This book takes up the story where Divided by Borders left off. It charts what happens when an unforgiving immigration system divides families internally while they are living together. The stories derive from four years of ethnographic research with Mexican families in two communities, one in Ohio and one in New Jersey. I conducted formal interviews with 201 family members: 91 parents and 110 children. I also visited twelve families periodically at their homes, sharing family meals and weekday afternoon routines and at times attending weekend family excursions. I followed twelve first, second, and third graders in these families into their school classrooms to better understand how children and their families navigated settings outside the home. I draw on both formal and informal conversations and observations; some were with the teachers, administrators, and social workers whom Mexican immigrant families interface with regularly. Most were with Mexican community members, whether study participants, acquaintances, or, in many cases, those I consider to be my friends. Everyday Illegal documents how, under restrictive immigration policy, illegality is more than a legal status: it is a social one.

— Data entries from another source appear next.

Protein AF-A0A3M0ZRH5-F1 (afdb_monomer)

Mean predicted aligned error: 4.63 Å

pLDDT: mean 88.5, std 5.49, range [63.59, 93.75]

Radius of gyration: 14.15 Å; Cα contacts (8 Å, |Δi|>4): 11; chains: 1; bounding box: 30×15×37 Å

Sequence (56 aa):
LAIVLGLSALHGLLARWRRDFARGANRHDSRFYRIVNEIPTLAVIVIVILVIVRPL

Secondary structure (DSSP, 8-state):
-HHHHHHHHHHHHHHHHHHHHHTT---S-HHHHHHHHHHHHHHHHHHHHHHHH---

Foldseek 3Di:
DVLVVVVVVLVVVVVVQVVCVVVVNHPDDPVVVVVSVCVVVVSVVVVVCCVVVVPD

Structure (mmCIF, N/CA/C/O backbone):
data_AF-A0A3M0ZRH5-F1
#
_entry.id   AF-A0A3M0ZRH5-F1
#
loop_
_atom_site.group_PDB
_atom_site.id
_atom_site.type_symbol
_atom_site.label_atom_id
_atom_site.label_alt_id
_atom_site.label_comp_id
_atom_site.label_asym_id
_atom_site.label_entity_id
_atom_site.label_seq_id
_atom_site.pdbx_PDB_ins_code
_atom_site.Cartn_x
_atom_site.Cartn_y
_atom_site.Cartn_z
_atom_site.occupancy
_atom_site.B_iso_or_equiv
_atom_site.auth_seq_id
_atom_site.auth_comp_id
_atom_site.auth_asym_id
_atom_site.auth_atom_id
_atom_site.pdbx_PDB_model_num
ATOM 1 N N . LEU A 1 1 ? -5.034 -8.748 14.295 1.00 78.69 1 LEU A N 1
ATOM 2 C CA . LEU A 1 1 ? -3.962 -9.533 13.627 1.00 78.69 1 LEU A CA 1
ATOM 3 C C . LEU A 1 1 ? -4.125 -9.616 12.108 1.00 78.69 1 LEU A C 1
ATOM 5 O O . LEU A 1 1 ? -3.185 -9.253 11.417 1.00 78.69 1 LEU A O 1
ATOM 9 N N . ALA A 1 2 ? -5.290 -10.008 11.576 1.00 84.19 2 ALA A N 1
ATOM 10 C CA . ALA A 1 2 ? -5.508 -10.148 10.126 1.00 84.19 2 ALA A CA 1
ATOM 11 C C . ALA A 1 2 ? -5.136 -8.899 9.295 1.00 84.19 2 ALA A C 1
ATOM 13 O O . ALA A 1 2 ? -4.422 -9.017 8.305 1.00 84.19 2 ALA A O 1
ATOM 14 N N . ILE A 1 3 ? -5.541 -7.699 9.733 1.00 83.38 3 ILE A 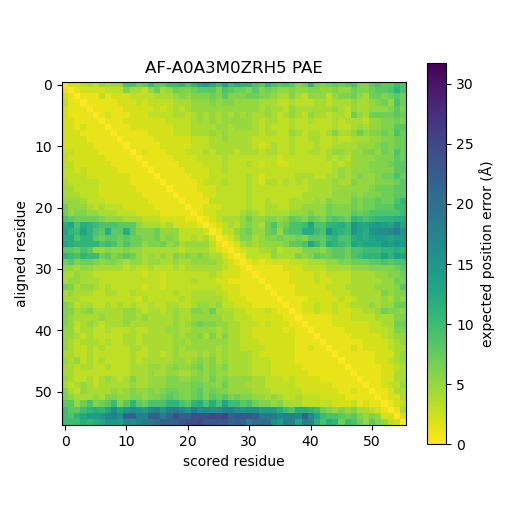N 1
ATOM 15 C CA . ILE A 1 3 ? -5.221 -6.437 9.037 1.00 83.38 3 ILE A CA 1
ATOM 16 C C . ILE A 1 3 ? -3.710 -6.174 9.010 1.00 83.38 3 ILE A C 1
ATOM 18 O O . ILE A 1 3 ? -3.170 -5.760 7.989 1.00 83.38 3 ILE A O 1
ATOM 22 N N . VAL A 1 4 ? -3.018 -6.457 10.118 1.00 86.81 4 VAL A N 1
ATOM 23 C CA . VAL A 1 4 ? -1.563 -6.276 10.225 1.00 86.81 4 VAL A CA 1
ATOM 24 C C . VAL A 1 4 ? -0.848 -7.204 9.247 1.00 86.81 4 VAL A C 1
ATOM 26 O O . VAL A 1 4 ? -0.034 -6.738 8.459 1.00 86.81 4 VAL A O 1
ATOM 29 N N . LEU A 1 5 ? -1.213 -8.489 9.224 1.00 91.88 5 LEU A N 1
ATOM 30 C CA . LEU A 1 5 ? -0.643 -9.463 8.288 1.00 91.88 5 LEU A CA 1
ATOM 31 C C . LEU A 1 5 ? -0.934 -9.092 6.825 1.00 91.88 5 LEU A C 1
ATOM 33 O O . LEU A 1 5 ? -0.040 -9.177 5.983 1.00 91.88 5 LEU A O 1
ATOM 37 N N . GLY A 1 6 ? -2.152 -8.628 6.530 1.00 90.31 6 GLY A N 1
ATOM 38 C CA . GLY A 1 6 ? -2.534 -8.163 5.196 1.00 90.31 6 GLY A CA 1
ATOM 39 C C . GLY A 1 6 ? -1.709 -6.961 4.731 1.00 90.31 6 GLY A C 1
ATOM 40 O O . GLY A 1 6 ? -1.184 -6.966 3.617 1.00 90.31 6 GLY A O 1
ATOM 41 N N . LEU A 1 7 ? -1.521 -5.961 5.597 1.00 88.19 7 LEU A N 1
ATOM 42 C CA . LEU A 1 7 ? -0.695 -4.790 5.295 1.00 88.19 7 LEU A CA 1
ATOM 43 C C . LEU A 1 7 ? 0.791 -5.142 5.158 1.00 88.19 7 LEU A C 1
ATOM 45 O O . LEU A 1 7 ? 1.459 -4.612 4.271 1.00 88.19 7 LEU A O 1
ATOM 49 N N . SER A 1 8 ? 1.310 -6.062 5.975 1.00 92.00 8 SER A N 1
ATOM 50 C CA . SER A 1 8 ? 2.690 -6.545 5.847 1.00 92.00 8 SER A CA 1
ATOM 51 C C . SER A 1 8 ? 2.923 -7.271 4.520 1.00 92.00 8 SER A C 1
ATOM 53 O O . SER A 1 8 ? 3.930 -7.023 3.853 1.00 92.00 8 SER A O 1
ATOM 55 N N . ALA A 1 9 ? 1.983 -8.119 4.094 1.00 92.75 9 ALA A N 1
ATOM 56 C CA . ALA A 1 9 ? 2.050 -8.783 2.794 1.00 92.75 9 ALA A CA 1
ATOM 57 C C . ALA A 1 9 ? 2.002 -7.768 1.640 1.00 92.75 9 ALA A C 1
ATOM 59 O O . ALA A 1 9 ? 2.835 -7.826 0.731 1.00 92.75 9 ALA A O 1
ATOM 60 N N . LEU A 1 10 ? 1.087 -6.794 1.711 1.00 91.44 10 LEU A N 1
ATOM 61 C CA . LEU A 1 10 ? 0.985 -5.709 0.733 1.00 91.44 10 LEU A CA 1
ATOM 62 C C . LEU A 1 10 ? 2.298 -4.919 0.629 1.00 91.44 10 LEU A C 1
ATOM 64 O O . LEU A 1 10 ? 2.779 -4.668 -0.476 1.00 91.44 10 LEU A O 1
ATOM 68 N N . HIS A 1 11 ? 2.917 -4.586 1.764 1.00 90.75 11 HIS A N 1
ATOM 69 C CA . HIS A 1 11 ? 4.209 -3.900 1.809 1.00 90.75 11 HIS A CA 1
ATOM 70 C C . HIS A 1 11 ? 5.322 -4.709 1.119 1.00 90.75 11 HIS A C 1
ATOM 72 O O . HIS A 1 11 ? 6.122 -4.155 0.360 1.00 90.75 11 HIS A O 1
ATOM 78 N N . GLY A 1 12 ? 5.337 -6.032 1.310 1.00 92.69 12 GLY A N 1
ATOM 79 C CA . GLY A 1 12 ? 6.246 -6.940 0.608 1.00 92.69 12 GLY A CA 1
ATOM 80 C C . GLY A 1 12 ? 6.031 -6.955 -0.912 1.00 92.69 12 GLY A C 1
ATOM 81 O O . GLY A 1 12 ? 7.003 -6.874 -1.671 1.00 92.69 12 GLY A O 1
ATOM 82 N N . LEU A 1 13 ? 4.774 -6.995 -1.375 1.00 91.00 13 LEU A N 1
ATOM 83 C CA . LEU A 1 13 ? 4.453 -6.913 -2.806 1.00 91.00 13 LEU A CA 1
ATOM 84 C C . LEU A 1 13 ? 4.863 -5.567 -3.414 1.00 91.00 13 LEU A C 1
ATOM 86 O O . LEU A 1 13 ? 5.474 -5.548 -4.481 1.00 91.00 13 LEU A O 1
ATOM 90 N N . LEU A 1 14 ? 4.602 -4.457 -2.723 1.00 90.62 14 LEU A N 1
ATOM 91 C CA . LEU A 1 14 ? 5.029 -3.120 -3.147 1.00 90.62 14 LEU A CA 1
ATOM 92 C C . LEU A 1 14 ? 6.555 -3.043 -3.295 1.00 90.62 14 LEU A C 1
ATOM 94 O O . LEU A 1 14 ? 7.056 -2.509 -4.286 1.00 90.62 14 LEU A O 1
ATOM 98 N N . ALA A 1 15 ? 7.310 -3.633 -2.364 1.00 91.81 15 ALA A N 1
ATOM 99 C CA . ALA A 1 15 ? 8.767 -3.698 -2.454 1.00 91.81 15 ALA A CA 1
ATOM 100 C C . ALA A 1 15 ? 9.251 -4.521 -3.660 1.00 91.81 15 ALA A C 1
ATOM 102 O O . ALA A 1 15 ? 10.246 -4.147 -4.292 1.00 91.81 15 ALA A O 1
ATOM 103 N N . ARG A 1 16 ? 8.556 -5.615 -4.000 1.00 91.00 16 ARG A N 1
ATOM 104 C CA . ARG A 1 16 ? 8.824 -6.404 -5.212 1.00 91.00 16 ARG A CA 1
ATOM 105 C C . ARG A 1 16 ? 8.523 -5.598 -6.472 1.00 91.00 16 ARG A C 1
ATOM 107 O O . ARG A 1 16 ? 9.412 -5.452 -7.304 1.00 91.00 16 ARG A O 1
ATOM 114 N N . TRP A 1 17 ? 7.329 -5.023 -6.581 1.00 90.69 17 TRP A N 1
ATOM 115 C CA . TRP A 1 17 ? 6.946 -4.231 -7.747 1.00 90.69 17 TRP A CA 1
ATOM 116 C C . TRP A 1 17 ? 7.864 -3.034 -7.953 1.00 90.69 17 TRP A C 1
ATOM 118 O O . TRP A 1 17 ? 8.265 -2.783 -9.079 1.00 90.69 17 TRP A O 1
ATOM 128 N N . ARG A 1 18 ? 8.306 -2.356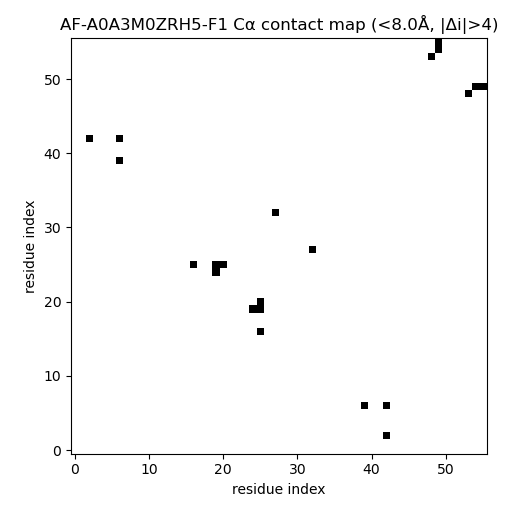 -6.888 1.00 90.12 18 ARG A N 1
ATOM 129 C CA . ARG A 1 18 ? 9.314 -1.288 -6.990 1.00 90.12 18 ARG A CA 1
ATOM 130 C C . ARG A 1 18 ? 10.616 -1.768 -7.648 1.00 90.12 18 ARG A C 1
ATOM 132 O O . ARG A 1 18 ? 11.221 -1.026 -8.417 1.00 90.12 18 ARG A O 1
ATOM 139 N N . ARG 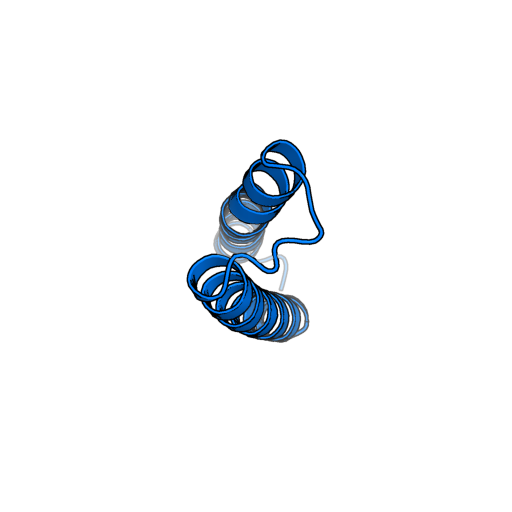A 1 19 ? 11.065 -2.993 -7.350 1.00 90.38 19 ARG A N 1
ATOM 140 C CA . ARG A 1 19 ? 12.258 -3.590 -7.981 1.00 90.38 19 ARG A CA 1
ATOM 141 C C . ARG A 1 19 ? 11.998 -3.953 -9.442 1.00 90.38 19 ARG A C 1
ATOM 143 O O . ARG A 1 19 ? 12.882 -3.748 -10.266 1.00 90.38 19 ARG A O 1
ATOM 150 N N . ASP A 1 20 ? 10.807 -4.453 -9.757 1.00 89.56 20 ASP A N 1
ATOM 151 C CA . ASP A 1 20 ? 10.404 -4.769 -11.132 1.00 89.56 20 ASP A CA 1
ATOM 152 C C . ASP A 1 20 ? 10.297 -3.488 -11.983 1.00 89.56 20 ASP A C 1
ATOM 154 O O . ASP A 1 20 ? 10.799 -3.461 -13.107 1.0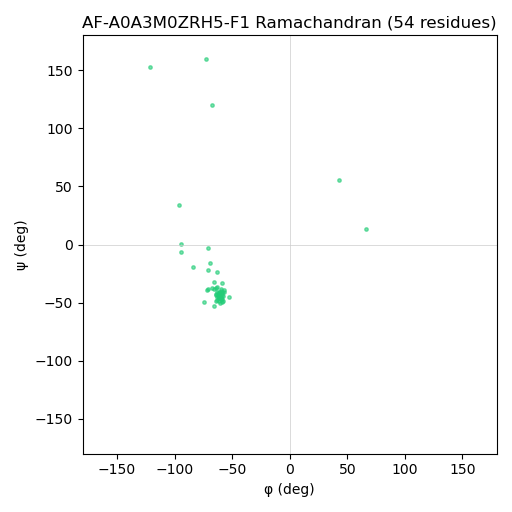0 89.56 20 ASP A O 1
ATOM 158 N N . PHE A 1 21 ? 9.790 -2.394 -11.402 1.00 88.12 21 PHE A N 1
ATOM 159 C CA . PHE A 1 21 ? 9.790 -1.049 -11.989 1.00 88.12 21 PHE A CA 1
ATOM 160 C C . PHE A 1 21 ? 11.198 -0.571 -12.323 1.00 88.12 21 PHE A C 1
ATOM 162 O O . PHE A 1 21 ? 11.445 -0.134 -13.444 1.00 88.12 21 PHE A O 1
ATOM 169 N N . ALA A 1 22 ? 12.132 -0.694 -11.377 1.00 88.94 22 ALA A N 1
ATOM 170 C CA . ALA A 1 22 ? 13.525 -0.299 -11.583 1.00 88.94 22 ALA A CA 1
ATOM 171 C C . ALA A 1 22 ? 14.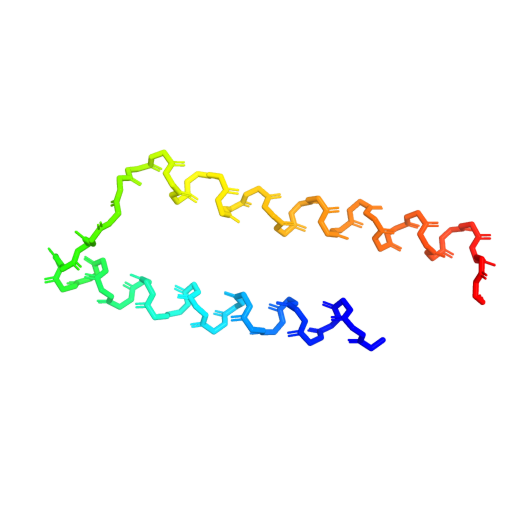227 -1.117 -12.684 1.00 88.94 22 ALA A C 1
ATOM 173 O O . ALA A 1 22 ? 15.196 -0.650 -13.274 1.00 88.94 22 ALA A O 1
ATOM 174 N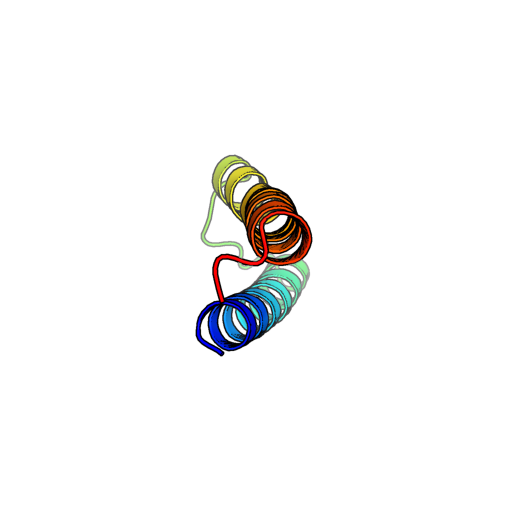 N . ARG A 1 23 ? 13.739 -2.330 -12.969 1.00 92.44 23 ARG A N 1
ATOM 175 C CA . ARG A 1 23 ? 14.243 -3.216 -14.032 1.00 92.44 23 ARG A CA 1
ATOM 176 C C . ARG A 1 23 ? 13.476 -3.076 -15.352 1.00 92.44 23 ARG A C 1
ATOM 178 O O . ARG A 1 23 ? 13.771 -3.810 -16.287 1.00 92.44 23 ARG A O 1
ATOM 185 N N . GLY A 1 24 ? 12.475 -2.194 -15.423 1.00 86.31 24 GLY A N 1
ATOM 186 C CA . GLY A 1 24 ? 11.599 -2.054 -16.591 1.00 86.31 24 GLY A CA 1
ATOM 187 C C . GLY A 1 24 ? 10.699 -3.269 -16.859 1.00 86.31 24 GLY A C 1
ATOM 188 O O . GLY A 1 24 ? 10.106 -3.363 -17.927 1.00 86.31 24 GLY A O 1
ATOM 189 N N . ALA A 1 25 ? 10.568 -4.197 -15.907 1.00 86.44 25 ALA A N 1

In the true spirit of a sequel, this book—like Divided by Borders—reflects some of my personal journey. In 2007, I got a job, so I uprooted my family—me and my sons Temo and Dylan—from the bilingual, bicultural community where we had lived in New Jersey and moved across Pennsylvania to northeastern Ohio. Four hundred miles is not much compared to the thousands of miles families I have interviewed have migrated, but the cultural gulf felt tremendous. Temo had stood out as one of the whitest kids in his bilingual preschool classroom in New Jersey. Suddenly he became a student of color, with his tan skin and dark features, in a kindergarten class of children with blond hair and hazel or blue eyes. The new job demanded much of my time. I could not rely on the support of friends and family who had helped me through graduate school in New Jersey; single motherhood hit me head on. Every day I juggled the routes between work, school, and the Turkish babysitter who watched eighteen-month-old Dylan. Latino families did not live in my neighborhood. We stopped speaking Spanish at home, and Dylan began asking for karpuz instead of sandia or watermelon.
Something had gone missing from our lives. I learned of a nearby church that ran a youth program to support Latino children's Spanish-language skills and culture in a place where little else did. I signed up.
Over the next three years, members of a vibrant and diverse, though rather invisible, Latino community rescued me. One of the few groups helping new immigrants in the area, they were used to newcomers. Not all I met warmly welcomed me; I felt an outsider, with my newly obtained professor status differentiating me from working families in the community. But new friends helped me recover a sense of home and belonging. Invited to dinners and parties, I ate the foods I had learned to love in New Jersey and in Mexico. I met former farmworkers, migrants from some of the places I had been to in Mexico, as well as professional immigrants who had come on work visas to some of the area's largest employers. Quite a few—mostly men, but also some women—had intermarried. Particularly drawn to these families, I imagined their experiences to most approximate mine. I had lived with my now ex, Raúl, a Mexican immigrant, for five years. As I learned about others' lives, I gained perspective on my own.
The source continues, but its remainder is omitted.